**Task to complete:**
From the line with "ATOM 155 N N" through the line with "ATOM 158 O O", inclusive, return each line of the data below exactly and leave the rest out.

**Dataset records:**
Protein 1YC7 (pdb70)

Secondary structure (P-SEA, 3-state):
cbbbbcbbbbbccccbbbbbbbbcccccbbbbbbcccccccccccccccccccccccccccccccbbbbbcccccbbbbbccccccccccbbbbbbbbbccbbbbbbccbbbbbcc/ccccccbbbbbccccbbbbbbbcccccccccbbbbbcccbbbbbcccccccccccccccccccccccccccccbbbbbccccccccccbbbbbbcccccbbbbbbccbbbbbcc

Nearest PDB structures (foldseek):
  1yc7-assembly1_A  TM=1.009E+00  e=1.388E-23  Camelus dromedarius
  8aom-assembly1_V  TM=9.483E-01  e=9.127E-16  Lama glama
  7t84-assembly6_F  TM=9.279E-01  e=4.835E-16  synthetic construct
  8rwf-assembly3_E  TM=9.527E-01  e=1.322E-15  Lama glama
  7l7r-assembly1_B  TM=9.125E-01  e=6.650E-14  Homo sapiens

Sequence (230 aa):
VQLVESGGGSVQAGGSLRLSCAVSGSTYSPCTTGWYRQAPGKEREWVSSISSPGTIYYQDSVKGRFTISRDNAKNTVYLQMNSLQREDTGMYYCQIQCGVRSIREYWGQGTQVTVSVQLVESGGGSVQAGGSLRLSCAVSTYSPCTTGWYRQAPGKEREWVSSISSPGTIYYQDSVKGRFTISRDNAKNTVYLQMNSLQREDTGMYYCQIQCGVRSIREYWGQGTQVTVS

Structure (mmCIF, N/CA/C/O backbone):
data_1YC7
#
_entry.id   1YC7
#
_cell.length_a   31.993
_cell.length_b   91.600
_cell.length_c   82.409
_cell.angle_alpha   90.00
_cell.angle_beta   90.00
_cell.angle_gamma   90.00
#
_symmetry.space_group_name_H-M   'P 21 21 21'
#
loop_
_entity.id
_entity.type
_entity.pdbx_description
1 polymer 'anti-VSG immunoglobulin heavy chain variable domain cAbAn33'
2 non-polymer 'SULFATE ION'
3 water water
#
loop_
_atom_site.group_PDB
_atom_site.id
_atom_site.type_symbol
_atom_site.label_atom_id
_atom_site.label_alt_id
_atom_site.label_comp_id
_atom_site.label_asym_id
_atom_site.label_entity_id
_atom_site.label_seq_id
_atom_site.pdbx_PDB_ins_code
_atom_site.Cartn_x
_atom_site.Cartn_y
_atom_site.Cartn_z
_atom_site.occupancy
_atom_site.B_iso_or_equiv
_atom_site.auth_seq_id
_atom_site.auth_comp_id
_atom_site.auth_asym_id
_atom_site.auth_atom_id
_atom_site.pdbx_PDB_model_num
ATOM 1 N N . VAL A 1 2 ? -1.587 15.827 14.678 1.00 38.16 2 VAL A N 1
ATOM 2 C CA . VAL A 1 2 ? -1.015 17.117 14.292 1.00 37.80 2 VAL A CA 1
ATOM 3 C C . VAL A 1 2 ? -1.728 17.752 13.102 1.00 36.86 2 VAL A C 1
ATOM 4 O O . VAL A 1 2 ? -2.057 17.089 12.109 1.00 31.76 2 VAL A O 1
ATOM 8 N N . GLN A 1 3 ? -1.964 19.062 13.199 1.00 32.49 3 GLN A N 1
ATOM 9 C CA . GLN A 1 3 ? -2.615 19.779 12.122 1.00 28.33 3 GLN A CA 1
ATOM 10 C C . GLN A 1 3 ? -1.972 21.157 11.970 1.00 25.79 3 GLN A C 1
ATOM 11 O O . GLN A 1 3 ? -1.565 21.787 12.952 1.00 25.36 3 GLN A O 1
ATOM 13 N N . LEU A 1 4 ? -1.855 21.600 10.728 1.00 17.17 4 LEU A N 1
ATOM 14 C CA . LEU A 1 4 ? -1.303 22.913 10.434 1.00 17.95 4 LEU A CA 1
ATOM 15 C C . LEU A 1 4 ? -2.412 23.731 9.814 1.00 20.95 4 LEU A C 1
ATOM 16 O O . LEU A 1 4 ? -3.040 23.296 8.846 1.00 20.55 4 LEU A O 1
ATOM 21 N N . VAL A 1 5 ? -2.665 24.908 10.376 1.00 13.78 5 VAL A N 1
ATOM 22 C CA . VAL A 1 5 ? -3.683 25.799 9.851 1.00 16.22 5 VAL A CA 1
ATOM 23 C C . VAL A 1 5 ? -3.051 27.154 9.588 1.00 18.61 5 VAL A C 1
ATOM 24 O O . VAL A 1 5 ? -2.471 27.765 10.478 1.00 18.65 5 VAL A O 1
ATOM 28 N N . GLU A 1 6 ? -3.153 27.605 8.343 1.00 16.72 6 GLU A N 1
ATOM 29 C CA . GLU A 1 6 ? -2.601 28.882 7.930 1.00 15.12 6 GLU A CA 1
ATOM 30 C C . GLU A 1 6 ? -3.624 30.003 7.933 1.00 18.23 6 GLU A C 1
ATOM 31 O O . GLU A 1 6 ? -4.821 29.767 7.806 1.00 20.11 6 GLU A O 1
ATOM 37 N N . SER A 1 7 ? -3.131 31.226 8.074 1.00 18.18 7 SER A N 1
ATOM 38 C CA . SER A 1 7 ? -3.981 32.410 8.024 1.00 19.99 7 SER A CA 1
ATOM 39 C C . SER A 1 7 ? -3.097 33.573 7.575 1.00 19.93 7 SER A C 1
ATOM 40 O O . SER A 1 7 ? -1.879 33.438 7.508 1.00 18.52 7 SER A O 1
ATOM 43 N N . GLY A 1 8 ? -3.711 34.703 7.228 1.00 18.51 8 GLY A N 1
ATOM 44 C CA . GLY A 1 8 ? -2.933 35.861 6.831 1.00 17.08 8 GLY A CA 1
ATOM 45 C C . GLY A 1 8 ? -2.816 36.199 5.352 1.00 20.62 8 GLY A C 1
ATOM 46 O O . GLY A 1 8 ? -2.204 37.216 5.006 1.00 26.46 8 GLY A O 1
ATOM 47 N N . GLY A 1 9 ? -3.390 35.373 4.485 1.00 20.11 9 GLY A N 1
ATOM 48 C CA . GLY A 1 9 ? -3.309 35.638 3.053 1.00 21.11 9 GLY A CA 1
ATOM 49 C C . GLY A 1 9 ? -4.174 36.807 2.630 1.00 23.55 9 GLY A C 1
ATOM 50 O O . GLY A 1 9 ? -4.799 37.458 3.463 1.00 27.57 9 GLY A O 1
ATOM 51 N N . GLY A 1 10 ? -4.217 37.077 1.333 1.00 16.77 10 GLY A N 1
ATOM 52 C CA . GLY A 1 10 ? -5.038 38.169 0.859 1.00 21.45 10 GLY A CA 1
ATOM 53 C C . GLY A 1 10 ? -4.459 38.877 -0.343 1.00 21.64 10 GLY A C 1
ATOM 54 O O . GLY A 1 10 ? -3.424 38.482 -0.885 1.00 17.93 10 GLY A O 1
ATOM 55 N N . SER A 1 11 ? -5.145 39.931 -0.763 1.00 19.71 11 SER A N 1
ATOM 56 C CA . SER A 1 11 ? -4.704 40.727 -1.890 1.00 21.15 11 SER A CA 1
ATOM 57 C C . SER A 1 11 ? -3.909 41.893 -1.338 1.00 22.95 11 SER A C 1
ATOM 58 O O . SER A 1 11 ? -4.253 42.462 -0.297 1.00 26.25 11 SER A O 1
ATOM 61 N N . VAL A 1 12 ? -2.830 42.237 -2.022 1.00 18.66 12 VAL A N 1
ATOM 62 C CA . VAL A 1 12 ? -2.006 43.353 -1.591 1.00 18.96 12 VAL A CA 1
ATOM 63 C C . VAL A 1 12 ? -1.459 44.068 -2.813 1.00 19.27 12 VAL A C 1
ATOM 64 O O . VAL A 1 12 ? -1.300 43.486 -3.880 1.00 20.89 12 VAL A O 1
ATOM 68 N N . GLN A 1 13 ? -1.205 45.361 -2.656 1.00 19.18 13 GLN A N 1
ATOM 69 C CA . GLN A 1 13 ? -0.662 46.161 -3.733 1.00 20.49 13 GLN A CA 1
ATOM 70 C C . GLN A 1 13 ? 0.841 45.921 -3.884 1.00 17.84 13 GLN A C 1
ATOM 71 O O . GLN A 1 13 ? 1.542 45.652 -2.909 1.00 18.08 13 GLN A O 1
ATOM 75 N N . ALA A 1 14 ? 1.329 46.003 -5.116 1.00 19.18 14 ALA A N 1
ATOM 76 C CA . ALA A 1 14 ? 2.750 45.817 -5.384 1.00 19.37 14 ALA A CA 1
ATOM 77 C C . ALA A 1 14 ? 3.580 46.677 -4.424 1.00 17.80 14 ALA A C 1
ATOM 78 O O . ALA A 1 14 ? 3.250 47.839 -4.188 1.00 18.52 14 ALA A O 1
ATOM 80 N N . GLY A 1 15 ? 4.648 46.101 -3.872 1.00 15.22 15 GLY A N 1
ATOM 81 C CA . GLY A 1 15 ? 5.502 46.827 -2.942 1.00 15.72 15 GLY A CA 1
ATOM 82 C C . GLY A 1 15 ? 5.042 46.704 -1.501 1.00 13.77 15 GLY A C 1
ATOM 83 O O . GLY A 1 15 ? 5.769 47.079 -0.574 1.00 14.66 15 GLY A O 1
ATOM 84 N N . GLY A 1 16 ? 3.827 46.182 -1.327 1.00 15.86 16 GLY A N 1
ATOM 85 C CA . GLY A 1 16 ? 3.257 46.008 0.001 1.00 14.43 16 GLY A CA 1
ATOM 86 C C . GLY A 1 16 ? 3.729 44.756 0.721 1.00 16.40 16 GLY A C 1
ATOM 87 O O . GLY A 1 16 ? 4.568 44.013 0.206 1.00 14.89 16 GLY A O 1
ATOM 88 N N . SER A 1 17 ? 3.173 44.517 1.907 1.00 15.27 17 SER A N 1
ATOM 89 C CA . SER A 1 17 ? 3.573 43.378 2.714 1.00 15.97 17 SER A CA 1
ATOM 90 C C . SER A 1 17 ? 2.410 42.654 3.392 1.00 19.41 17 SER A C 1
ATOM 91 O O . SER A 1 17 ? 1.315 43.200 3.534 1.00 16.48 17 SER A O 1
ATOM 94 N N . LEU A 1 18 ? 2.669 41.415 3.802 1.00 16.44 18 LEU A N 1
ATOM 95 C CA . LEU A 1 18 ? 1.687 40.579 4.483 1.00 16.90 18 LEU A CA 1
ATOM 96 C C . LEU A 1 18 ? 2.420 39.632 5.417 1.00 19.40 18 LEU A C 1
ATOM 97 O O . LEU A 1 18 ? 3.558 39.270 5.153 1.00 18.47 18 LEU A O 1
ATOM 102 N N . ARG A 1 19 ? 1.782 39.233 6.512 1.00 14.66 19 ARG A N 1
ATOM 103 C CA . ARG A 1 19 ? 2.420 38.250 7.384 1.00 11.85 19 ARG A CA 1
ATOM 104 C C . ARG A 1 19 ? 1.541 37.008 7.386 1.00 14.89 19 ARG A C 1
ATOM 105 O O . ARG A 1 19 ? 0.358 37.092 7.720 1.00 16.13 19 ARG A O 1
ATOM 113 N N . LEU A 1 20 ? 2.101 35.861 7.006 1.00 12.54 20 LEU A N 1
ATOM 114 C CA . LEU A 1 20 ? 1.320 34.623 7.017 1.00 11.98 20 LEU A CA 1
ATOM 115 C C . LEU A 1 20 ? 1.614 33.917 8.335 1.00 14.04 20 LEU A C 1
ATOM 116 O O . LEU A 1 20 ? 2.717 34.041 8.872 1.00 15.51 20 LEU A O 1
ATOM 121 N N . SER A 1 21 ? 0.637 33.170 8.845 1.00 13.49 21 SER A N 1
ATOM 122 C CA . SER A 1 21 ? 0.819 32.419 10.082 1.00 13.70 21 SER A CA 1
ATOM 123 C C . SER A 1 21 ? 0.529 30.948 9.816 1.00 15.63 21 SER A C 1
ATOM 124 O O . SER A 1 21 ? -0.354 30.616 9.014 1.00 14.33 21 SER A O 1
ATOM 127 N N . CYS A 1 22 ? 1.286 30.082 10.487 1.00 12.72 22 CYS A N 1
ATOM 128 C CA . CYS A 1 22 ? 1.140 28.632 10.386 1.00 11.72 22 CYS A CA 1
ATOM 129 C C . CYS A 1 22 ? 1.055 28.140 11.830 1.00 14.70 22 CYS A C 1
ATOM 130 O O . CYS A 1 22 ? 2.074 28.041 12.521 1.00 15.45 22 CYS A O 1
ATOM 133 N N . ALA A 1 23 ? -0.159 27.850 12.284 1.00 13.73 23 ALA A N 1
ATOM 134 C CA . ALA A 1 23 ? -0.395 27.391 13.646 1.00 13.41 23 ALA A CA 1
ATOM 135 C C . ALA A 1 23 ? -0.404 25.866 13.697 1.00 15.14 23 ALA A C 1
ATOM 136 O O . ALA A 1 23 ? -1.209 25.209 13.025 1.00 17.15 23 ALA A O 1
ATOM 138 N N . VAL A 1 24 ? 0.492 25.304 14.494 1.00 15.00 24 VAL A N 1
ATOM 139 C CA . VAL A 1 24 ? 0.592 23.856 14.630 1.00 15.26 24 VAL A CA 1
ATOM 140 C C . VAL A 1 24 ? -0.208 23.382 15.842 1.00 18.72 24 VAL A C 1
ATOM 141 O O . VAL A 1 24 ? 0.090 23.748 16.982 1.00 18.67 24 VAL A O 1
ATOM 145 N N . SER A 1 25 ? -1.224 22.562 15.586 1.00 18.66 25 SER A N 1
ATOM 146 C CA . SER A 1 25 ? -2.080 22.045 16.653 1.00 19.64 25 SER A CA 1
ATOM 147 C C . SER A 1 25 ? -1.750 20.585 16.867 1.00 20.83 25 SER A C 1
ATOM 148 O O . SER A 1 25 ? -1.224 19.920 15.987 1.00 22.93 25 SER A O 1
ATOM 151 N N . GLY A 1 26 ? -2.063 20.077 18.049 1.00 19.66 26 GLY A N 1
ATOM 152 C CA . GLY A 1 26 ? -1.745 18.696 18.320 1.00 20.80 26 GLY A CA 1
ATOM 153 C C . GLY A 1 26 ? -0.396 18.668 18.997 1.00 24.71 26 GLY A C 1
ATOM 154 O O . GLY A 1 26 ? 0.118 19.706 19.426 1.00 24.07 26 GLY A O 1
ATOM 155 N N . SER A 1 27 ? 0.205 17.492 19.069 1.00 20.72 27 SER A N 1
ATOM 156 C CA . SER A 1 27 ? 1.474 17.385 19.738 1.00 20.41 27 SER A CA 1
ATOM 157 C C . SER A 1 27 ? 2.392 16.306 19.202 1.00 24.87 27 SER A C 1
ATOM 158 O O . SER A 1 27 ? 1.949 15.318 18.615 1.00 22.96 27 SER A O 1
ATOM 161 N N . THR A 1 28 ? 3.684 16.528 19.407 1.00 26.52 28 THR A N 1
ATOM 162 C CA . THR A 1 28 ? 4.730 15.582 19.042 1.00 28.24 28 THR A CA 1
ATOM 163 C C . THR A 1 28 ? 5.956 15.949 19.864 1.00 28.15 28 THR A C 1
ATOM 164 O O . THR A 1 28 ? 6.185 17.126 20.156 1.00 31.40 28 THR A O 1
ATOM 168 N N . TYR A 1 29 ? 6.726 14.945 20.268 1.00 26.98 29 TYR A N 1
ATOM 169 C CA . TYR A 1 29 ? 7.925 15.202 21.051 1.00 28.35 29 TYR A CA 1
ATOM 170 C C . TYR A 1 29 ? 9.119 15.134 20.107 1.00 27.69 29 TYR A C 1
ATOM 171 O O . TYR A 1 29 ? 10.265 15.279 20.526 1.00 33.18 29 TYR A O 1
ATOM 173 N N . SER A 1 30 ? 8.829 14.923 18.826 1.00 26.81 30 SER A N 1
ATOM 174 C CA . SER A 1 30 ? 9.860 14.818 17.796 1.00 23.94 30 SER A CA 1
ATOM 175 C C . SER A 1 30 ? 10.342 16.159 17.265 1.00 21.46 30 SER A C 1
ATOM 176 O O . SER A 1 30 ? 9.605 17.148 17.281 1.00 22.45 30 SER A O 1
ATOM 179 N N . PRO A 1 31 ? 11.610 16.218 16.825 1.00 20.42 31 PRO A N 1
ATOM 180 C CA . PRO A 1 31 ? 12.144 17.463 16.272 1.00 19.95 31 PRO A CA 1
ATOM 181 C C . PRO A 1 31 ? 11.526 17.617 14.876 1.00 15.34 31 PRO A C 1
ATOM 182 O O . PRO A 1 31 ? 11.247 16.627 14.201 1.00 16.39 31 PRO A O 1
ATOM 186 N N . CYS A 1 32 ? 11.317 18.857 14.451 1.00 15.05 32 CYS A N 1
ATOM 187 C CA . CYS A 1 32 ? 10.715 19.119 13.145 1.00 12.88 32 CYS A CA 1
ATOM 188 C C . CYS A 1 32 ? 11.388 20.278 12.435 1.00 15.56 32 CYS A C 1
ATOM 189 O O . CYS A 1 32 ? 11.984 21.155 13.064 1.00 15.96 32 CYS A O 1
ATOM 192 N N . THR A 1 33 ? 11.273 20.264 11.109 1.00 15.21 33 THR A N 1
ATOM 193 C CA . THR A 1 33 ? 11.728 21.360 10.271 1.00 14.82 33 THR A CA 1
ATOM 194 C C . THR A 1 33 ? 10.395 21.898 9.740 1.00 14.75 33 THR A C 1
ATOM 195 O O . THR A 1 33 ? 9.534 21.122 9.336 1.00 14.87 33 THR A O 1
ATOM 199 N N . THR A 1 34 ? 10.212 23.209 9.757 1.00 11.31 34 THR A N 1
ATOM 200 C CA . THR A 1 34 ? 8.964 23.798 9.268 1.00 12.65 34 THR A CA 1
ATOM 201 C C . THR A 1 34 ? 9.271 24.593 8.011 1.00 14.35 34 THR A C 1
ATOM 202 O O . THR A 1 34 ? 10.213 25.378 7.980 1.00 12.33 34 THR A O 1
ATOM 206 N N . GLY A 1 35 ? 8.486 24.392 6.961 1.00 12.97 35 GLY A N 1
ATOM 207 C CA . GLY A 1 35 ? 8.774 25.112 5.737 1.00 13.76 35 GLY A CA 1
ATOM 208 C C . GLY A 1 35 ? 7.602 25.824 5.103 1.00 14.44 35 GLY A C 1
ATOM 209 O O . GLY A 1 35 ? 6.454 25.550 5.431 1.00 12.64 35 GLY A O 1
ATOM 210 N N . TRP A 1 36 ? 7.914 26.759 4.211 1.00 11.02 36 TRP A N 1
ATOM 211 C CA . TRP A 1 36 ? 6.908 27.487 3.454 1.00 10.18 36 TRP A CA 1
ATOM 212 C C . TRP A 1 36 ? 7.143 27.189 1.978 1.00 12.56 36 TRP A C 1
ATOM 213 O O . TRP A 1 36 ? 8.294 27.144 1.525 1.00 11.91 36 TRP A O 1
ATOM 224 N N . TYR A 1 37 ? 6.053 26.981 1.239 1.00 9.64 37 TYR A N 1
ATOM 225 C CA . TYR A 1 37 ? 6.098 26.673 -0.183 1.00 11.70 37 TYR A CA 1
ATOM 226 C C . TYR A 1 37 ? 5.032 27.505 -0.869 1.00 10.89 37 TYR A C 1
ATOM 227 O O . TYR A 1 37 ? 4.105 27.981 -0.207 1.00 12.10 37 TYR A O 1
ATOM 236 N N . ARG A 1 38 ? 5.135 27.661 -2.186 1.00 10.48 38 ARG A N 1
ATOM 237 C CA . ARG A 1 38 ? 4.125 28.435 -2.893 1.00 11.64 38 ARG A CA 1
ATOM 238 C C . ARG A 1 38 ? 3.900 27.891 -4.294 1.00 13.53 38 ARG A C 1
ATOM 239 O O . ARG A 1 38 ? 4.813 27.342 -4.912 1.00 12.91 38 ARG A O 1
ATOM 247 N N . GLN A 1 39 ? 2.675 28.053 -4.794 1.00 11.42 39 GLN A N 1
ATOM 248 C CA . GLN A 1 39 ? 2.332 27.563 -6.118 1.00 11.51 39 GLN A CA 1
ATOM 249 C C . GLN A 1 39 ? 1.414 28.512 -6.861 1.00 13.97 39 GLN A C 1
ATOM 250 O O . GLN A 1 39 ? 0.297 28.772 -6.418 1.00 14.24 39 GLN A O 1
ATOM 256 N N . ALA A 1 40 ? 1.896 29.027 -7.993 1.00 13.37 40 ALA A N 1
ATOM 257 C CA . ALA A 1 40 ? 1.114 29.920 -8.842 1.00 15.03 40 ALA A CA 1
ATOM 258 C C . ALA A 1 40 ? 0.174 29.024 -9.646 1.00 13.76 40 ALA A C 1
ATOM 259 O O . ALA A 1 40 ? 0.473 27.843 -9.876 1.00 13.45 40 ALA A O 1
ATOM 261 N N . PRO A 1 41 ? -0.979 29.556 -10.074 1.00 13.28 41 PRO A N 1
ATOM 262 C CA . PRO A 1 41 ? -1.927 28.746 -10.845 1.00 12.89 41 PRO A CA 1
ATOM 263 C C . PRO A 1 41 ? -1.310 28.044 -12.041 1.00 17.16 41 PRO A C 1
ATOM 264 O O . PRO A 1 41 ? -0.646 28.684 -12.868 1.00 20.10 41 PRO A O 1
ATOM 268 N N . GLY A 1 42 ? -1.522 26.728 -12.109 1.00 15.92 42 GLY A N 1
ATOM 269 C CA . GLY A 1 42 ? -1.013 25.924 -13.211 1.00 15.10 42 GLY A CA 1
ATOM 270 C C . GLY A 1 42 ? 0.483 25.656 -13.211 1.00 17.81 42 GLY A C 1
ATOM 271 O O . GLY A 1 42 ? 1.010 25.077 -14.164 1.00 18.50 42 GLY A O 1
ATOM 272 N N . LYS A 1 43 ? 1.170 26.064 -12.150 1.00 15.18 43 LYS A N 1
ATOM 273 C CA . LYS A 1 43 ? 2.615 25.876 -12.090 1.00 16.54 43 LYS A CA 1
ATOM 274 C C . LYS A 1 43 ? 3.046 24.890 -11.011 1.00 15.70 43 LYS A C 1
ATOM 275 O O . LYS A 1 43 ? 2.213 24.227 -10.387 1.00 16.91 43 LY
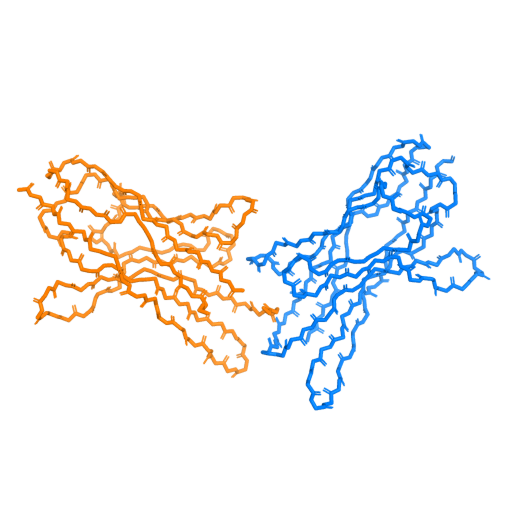S A O 1
ATOM 279 N N . GLU A 1 44 ? 4.359 24.794 -10.810 1.00 15.97 44 GLU A N 1
ATOM 280 C CA . GLU A 1 44 ? 4.920 23.886 -9.819 1.00 16.79 44 GLU A CA 1
ATOM 281 C C . GLU A 1 44 ? 4.915 24.516 -8.418 1.00 14.56 44 GLU A C 1
ATOM 282 O O . GLU A 1 44 ? 4.913 25.743 -8.281 1.00 17.82 44 GLU A O 1
ATOM 288 N N . ARG A 1 45 ? 4.896 23.675 -7.390 1.00 12.26 45 ARG A N 1
ATOM 289 C CA . ARG A 1 45 ? 4.929 24.160 -5.999 1.00 13.85 45 ARG A CA 1
ATOM 290 C C . ARG A 1 45 ? 6.409 24.314 -5.657 1.00 15.84 45 ARG A C 1
ATOM 291 O O . ARG A 1 45 ? 7.156 23.320 -5.638 1.00 19.66 45 ARG A O 1
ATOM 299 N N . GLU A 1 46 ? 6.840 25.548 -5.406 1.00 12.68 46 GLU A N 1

**Completed task:**
ATOM 155 N N . SER A 1 27 ? 0.205 17.492 19.069 1.00 20.72 27 SER A N 1
ATOM 156 C CA . SER A 1 27 ? 1.474 17.385 19.738 1.00 20.41 27 SER A CA 1
ATOM 157 C C . SER A 1 27 ? 2.392 16.306 19.202 1.00 24.87 27 SER A C 1
ATOM 158 O O . SER A 1 27 ? 1.949 15.318 18.615 1.00 22.96 27 SER A O 1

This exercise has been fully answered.